Delivery has failed to these recipients or groups:

updates@faradayfuture.com The email address you entered couldn't be found.
Please check the recipient's email address and try to resend the message. If
the problem continues, please contact your henpdesk.

Now, this is understandable, but if it's being run by Apple, I'll be damned if
they make such major mistakes, seeing their own line of work. But okay, that
isn't concrete evidence of that.

Here's the more interesting part of the email:

Original message headers:

Received: from FF-MAIL1.faradayfuture.com (10.0.0.6) by FF-
MAIL1.faradayfuture.com (10.0.0.6) with Microsoft SMTP Server (TLS) id
15.0.847.32; Sat, 7 Nov 2015 08:11:00 -0800

Received: from mail-ob0-f178.google.com (209.85.214.178) by FF-
MAIL1.faradayfuture.com (10.0.0.6) with Microsoft SMTP Server id 15.0.847.32
via Frontend Transport; Sat, 7 Nov 2015 08:11:00 -0800

[1]

Did you see it yourself?
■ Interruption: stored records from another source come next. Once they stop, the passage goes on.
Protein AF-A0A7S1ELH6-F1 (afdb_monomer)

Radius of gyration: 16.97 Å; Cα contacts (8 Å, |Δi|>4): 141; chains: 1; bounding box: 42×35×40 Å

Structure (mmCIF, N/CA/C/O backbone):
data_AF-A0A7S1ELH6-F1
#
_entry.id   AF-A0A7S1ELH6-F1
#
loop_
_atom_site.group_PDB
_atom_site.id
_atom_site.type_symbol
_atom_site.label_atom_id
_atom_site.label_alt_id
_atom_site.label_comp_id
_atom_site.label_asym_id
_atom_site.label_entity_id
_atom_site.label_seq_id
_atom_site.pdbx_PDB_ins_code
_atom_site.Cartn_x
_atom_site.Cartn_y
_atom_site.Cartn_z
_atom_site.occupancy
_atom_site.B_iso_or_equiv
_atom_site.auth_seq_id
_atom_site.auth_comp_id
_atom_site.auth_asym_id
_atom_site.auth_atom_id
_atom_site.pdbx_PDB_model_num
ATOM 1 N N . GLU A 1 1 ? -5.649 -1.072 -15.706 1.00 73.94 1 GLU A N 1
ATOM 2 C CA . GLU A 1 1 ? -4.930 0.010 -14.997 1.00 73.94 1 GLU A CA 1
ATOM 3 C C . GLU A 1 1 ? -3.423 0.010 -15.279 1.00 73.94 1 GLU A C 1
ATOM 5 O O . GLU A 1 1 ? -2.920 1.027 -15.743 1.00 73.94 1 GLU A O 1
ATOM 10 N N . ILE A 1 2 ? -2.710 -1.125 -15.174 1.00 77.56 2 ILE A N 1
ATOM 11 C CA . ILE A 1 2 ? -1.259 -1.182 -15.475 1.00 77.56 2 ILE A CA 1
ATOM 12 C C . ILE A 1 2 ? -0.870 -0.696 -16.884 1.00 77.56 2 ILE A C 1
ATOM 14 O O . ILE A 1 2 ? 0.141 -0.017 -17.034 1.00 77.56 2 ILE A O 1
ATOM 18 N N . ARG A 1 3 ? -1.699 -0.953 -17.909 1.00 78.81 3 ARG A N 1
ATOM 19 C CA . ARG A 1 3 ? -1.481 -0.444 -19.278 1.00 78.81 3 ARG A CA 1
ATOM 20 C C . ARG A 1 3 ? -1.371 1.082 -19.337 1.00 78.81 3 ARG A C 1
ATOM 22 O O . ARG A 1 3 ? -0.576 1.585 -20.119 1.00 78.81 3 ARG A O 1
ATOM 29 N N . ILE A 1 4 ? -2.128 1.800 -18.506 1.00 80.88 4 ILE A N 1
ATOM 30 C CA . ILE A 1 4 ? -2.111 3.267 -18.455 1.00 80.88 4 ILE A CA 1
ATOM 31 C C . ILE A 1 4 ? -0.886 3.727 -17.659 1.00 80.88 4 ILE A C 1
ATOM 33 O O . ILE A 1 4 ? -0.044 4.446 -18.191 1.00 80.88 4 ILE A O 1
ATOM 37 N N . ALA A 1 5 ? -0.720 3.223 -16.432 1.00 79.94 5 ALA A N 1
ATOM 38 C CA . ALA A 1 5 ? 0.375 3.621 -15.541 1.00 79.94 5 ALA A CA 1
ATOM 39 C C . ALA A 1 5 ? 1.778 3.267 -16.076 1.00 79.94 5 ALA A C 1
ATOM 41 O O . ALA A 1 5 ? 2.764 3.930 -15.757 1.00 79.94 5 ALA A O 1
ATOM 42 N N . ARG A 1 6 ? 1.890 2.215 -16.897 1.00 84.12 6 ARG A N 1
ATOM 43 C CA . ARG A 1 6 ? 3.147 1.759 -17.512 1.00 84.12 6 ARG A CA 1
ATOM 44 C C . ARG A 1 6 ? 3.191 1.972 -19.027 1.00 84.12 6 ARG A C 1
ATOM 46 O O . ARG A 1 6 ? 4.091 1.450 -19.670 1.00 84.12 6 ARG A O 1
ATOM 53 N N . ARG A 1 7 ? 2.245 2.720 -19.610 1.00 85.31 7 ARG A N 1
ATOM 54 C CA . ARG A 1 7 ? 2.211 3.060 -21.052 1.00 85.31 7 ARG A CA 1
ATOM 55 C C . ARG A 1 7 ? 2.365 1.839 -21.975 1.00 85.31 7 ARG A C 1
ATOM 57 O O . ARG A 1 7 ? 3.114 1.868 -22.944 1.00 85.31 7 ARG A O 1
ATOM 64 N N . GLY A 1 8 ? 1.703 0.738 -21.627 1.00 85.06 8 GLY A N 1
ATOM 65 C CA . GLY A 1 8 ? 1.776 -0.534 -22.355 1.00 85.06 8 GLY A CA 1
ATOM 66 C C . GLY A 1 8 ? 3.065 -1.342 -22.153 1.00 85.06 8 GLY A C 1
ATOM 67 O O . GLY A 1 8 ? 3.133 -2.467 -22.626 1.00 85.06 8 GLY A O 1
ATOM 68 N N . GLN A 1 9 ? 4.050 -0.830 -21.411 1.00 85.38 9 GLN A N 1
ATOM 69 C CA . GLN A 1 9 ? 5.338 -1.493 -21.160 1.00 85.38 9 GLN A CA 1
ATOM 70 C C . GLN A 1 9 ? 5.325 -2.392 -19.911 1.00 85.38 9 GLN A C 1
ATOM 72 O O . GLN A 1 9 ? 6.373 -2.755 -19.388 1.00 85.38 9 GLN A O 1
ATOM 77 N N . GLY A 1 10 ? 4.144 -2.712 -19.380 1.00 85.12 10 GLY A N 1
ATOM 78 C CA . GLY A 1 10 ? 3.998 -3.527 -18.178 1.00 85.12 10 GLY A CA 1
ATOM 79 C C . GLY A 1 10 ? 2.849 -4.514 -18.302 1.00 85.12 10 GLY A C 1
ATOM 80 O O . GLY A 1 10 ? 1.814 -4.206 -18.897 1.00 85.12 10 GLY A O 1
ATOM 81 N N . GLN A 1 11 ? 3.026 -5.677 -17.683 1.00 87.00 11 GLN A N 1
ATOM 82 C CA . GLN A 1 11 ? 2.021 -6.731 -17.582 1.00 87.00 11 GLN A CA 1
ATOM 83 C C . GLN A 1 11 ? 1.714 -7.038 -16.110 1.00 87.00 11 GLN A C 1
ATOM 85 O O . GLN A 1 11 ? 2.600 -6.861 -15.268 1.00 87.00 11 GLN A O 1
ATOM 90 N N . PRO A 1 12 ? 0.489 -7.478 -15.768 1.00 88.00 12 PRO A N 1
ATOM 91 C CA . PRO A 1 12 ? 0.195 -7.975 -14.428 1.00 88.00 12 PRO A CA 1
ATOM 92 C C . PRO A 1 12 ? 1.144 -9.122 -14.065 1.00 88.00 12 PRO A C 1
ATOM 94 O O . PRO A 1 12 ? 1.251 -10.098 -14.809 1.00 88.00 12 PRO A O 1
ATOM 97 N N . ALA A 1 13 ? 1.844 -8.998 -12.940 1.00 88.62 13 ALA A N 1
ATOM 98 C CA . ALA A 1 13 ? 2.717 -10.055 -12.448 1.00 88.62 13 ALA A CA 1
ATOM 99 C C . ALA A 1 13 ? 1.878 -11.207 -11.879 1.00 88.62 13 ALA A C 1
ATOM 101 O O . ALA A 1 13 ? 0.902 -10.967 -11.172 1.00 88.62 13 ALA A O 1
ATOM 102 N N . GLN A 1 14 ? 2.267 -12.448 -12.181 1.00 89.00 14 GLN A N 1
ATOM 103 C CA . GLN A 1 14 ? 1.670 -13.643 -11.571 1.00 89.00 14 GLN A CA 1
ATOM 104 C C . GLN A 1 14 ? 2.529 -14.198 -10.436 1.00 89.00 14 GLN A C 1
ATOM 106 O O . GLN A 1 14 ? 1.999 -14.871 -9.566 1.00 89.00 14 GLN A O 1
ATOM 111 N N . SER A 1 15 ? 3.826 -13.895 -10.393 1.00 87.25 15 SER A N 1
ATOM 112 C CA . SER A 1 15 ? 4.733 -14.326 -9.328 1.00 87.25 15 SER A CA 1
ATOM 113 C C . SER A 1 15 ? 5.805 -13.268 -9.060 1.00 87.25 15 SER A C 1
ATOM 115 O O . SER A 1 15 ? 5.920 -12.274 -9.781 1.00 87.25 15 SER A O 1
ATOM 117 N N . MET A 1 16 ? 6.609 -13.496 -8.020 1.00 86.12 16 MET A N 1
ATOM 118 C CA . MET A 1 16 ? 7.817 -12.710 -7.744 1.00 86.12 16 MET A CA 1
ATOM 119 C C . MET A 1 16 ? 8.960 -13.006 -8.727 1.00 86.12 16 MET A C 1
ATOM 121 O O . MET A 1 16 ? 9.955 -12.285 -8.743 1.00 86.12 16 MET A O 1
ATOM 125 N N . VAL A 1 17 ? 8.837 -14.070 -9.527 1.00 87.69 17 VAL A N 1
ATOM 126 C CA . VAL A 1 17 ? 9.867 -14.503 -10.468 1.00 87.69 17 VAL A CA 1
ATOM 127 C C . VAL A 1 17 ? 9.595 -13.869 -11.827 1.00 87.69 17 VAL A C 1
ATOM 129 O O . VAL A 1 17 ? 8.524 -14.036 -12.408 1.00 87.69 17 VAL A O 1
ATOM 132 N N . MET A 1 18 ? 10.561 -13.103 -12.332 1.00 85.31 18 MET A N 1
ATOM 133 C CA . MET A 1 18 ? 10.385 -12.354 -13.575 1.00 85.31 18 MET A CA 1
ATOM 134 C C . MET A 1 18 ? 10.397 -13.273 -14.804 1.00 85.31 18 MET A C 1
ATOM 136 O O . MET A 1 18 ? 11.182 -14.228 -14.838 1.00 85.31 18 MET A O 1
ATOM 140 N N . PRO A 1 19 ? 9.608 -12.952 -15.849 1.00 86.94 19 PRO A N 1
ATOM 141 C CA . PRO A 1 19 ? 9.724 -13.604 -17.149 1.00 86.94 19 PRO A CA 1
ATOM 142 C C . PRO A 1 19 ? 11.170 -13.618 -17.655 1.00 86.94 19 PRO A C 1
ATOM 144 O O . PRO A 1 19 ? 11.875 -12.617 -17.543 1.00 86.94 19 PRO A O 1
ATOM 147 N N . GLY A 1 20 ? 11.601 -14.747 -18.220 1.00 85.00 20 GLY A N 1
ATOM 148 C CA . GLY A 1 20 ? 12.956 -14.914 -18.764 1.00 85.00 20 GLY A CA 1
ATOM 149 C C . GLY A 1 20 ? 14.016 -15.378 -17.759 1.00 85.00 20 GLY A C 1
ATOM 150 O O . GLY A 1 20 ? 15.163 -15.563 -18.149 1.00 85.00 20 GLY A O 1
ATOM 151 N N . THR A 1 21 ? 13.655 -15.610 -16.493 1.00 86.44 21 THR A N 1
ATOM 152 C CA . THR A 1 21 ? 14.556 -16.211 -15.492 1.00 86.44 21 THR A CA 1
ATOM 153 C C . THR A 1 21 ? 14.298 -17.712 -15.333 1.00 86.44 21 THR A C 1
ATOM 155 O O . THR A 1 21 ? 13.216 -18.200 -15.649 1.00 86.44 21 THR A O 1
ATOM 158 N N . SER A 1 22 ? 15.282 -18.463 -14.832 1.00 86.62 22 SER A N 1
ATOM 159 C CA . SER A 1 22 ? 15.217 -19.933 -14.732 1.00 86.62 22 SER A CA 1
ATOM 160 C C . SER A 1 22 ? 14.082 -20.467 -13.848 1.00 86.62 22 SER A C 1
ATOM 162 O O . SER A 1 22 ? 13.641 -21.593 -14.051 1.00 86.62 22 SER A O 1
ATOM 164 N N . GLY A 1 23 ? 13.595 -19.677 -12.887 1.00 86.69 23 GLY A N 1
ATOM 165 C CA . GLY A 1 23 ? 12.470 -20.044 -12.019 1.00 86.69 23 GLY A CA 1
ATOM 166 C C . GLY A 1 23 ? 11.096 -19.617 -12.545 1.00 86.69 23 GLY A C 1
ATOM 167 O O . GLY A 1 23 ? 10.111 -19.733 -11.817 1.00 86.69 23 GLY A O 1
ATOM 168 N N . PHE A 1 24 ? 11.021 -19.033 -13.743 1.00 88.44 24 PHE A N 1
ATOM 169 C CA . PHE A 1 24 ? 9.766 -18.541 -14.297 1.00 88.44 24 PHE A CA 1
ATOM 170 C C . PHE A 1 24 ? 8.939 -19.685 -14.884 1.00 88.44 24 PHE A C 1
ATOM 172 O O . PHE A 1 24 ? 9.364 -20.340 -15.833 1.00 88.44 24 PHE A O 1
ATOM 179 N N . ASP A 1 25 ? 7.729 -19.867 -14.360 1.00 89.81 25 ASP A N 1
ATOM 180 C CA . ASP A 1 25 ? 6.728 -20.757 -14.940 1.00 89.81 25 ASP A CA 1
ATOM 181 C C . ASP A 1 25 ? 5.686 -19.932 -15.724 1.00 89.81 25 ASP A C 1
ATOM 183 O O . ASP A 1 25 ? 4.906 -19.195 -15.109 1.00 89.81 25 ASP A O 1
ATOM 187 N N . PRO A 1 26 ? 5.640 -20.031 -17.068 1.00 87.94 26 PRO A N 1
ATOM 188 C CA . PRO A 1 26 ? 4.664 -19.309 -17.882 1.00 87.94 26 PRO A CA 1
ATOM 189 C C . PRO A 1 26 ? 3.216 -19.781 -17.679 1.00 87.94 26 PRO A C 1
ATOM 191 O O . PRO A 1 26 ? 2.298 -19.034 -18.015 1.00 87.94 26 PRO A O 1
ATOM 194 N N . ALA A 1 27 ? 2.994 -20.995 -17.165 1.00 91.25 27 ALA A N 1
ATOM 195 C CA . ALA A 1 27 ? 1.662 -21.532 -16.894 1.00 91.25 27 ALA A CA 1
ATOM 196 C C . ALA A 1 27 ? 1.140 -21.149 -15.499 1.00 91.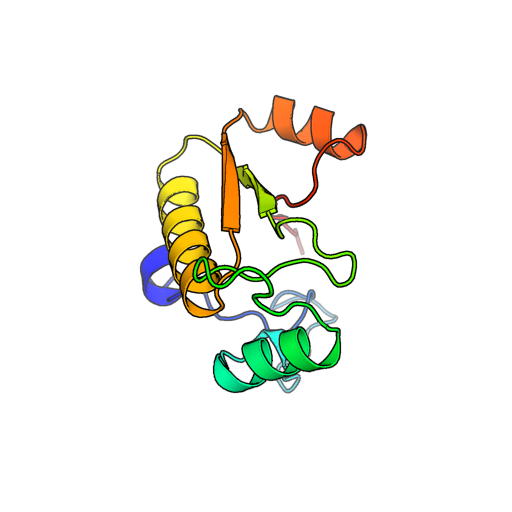25 27 ALA A C 1
ATOM 198 O O . ALA A 1 27 ? -0.045 -21.330 -15.209 1.00 91.25 27 ALA A O 1
ATOM 199 N N . TYR A 1 28 ? 1.997 -20.599 -14.635 1.00 90.12 28 TYR A N 1
ATOM 200 C CA . TYR A 1 28 ? 1.614 -20.218 -13.285 1.00 90.12 28 TYR A CA 1
ATOM 201 C C . TYR A 1 28 ? 0.669 -19.007 -13.278 1.00 90.12 28 TYR A C 1
ATOM 203 O O . TYR A 1 28 ? 0.996 -17.917 -13.756 1.00 90.12 28 TYR A O 1
ATOM 211 N N . LYS A 1 29 ? -0.502 -19.190 -12.662 1.00 87.69 29 LYS A N 1
ATOM 212 C CA . LYS A 1 29 ? -1.485 -18.141 -12.381 1.00 87.69 29 LYS A CA 1
ATOM 213 C C . LYS A 1 29 ? -1.662 -18.028 -10.873 1.00 87.69 29 LYS A C 1
ATOM 215 O O . LYS A 1 29 ? -1.958 -19.022 -10.216 1.00 87.69 29 LYS A O 1
ATOM 220 N N . SER A 1 30 ? -1.540 -16.817 -10.338 1.00 87.88 30 SER A N 1
ATOM 221 C CA . SER A 1 30 ? -1.874 -16.537 -8.940 1.00 87.88 30 SER A CA 1
ATOM 222 C C . SER A 1 30 ? -3.068 -15.599 -8.837 1.00 87.88 30 SER A C 1
ATOM 224 O O . SER A 1 30 ? -3.373 -14.839 -9.762 1.00 87.88 30 SER A O 1
ATOM 226 N N . GLU A 1 31 ? -3.715 -15.614 -7.674 1.00 86.19 31 GLU A N 1
ATOM 227 C CA . GLU A 1 31 ? -4.787 -14.667 -7.353 1.00 86.19 31 GLU A CA 1
ATOM 228 C C . GLU A 1 31 ? -4.268 -13.220 -7.248 1.00 86.19 31 GLU A C 1
ATOM 230 O O . GLU A 1 31 ? -5.040 -12.280 -7.395 1.00 86.19 31 GLU A O 1
ATOM 235 N N . MET A 1 32 ? -2.951 -13.011 -7.076 1.00 81.00 32 MET A N 1
ATOM 236 C CA . MET A 1 32 ? -2.339 -11.672 -7.004 1.00 81.00 32 MET A CA 1
ATOM 237 C C . MET A 1 32 ? -2.515 -10.869 -8.299 1.00 81.00 32 MET A C 1
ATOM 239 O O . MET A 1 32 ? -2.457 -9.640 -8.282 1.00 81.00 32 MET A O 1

Well, the company is running on Microsoft SMTP
Servers. I mean, Apple seriously would not be doing that. Using Microsoft
servers themselves would be too much. It's still possible, they're taking too
many measures to hide the fact that it's Apple, and a this a part of those.

Another thing, very startup-sy about the company, is that they have liked
something on their Facebook page[2], posted by some fanboy, which is not
really possible if unless they have the whole Apple PR department at their
back, or they made it themselves and monitor it personally. I mean, it's tough
for Apple to monitor it themselves. One more thing I saw their Facebook page
is Verified. Many other Facebook pages, with far more likes, and possibly,
equally big teams/impact[3], don't have their pages Verified. Might be Apple,
this shows.

[1]=[https://imgur.com/kam9Yf8](https://imgur.com/kam9Yf8)

[2]=[https://www.facebook.com/faradayfuture/](https://www.facebook.com/faradayfuture/)

[3]=[https://www.facebook.com/LitMotors/](https://www.facebook.com/LitMotors/)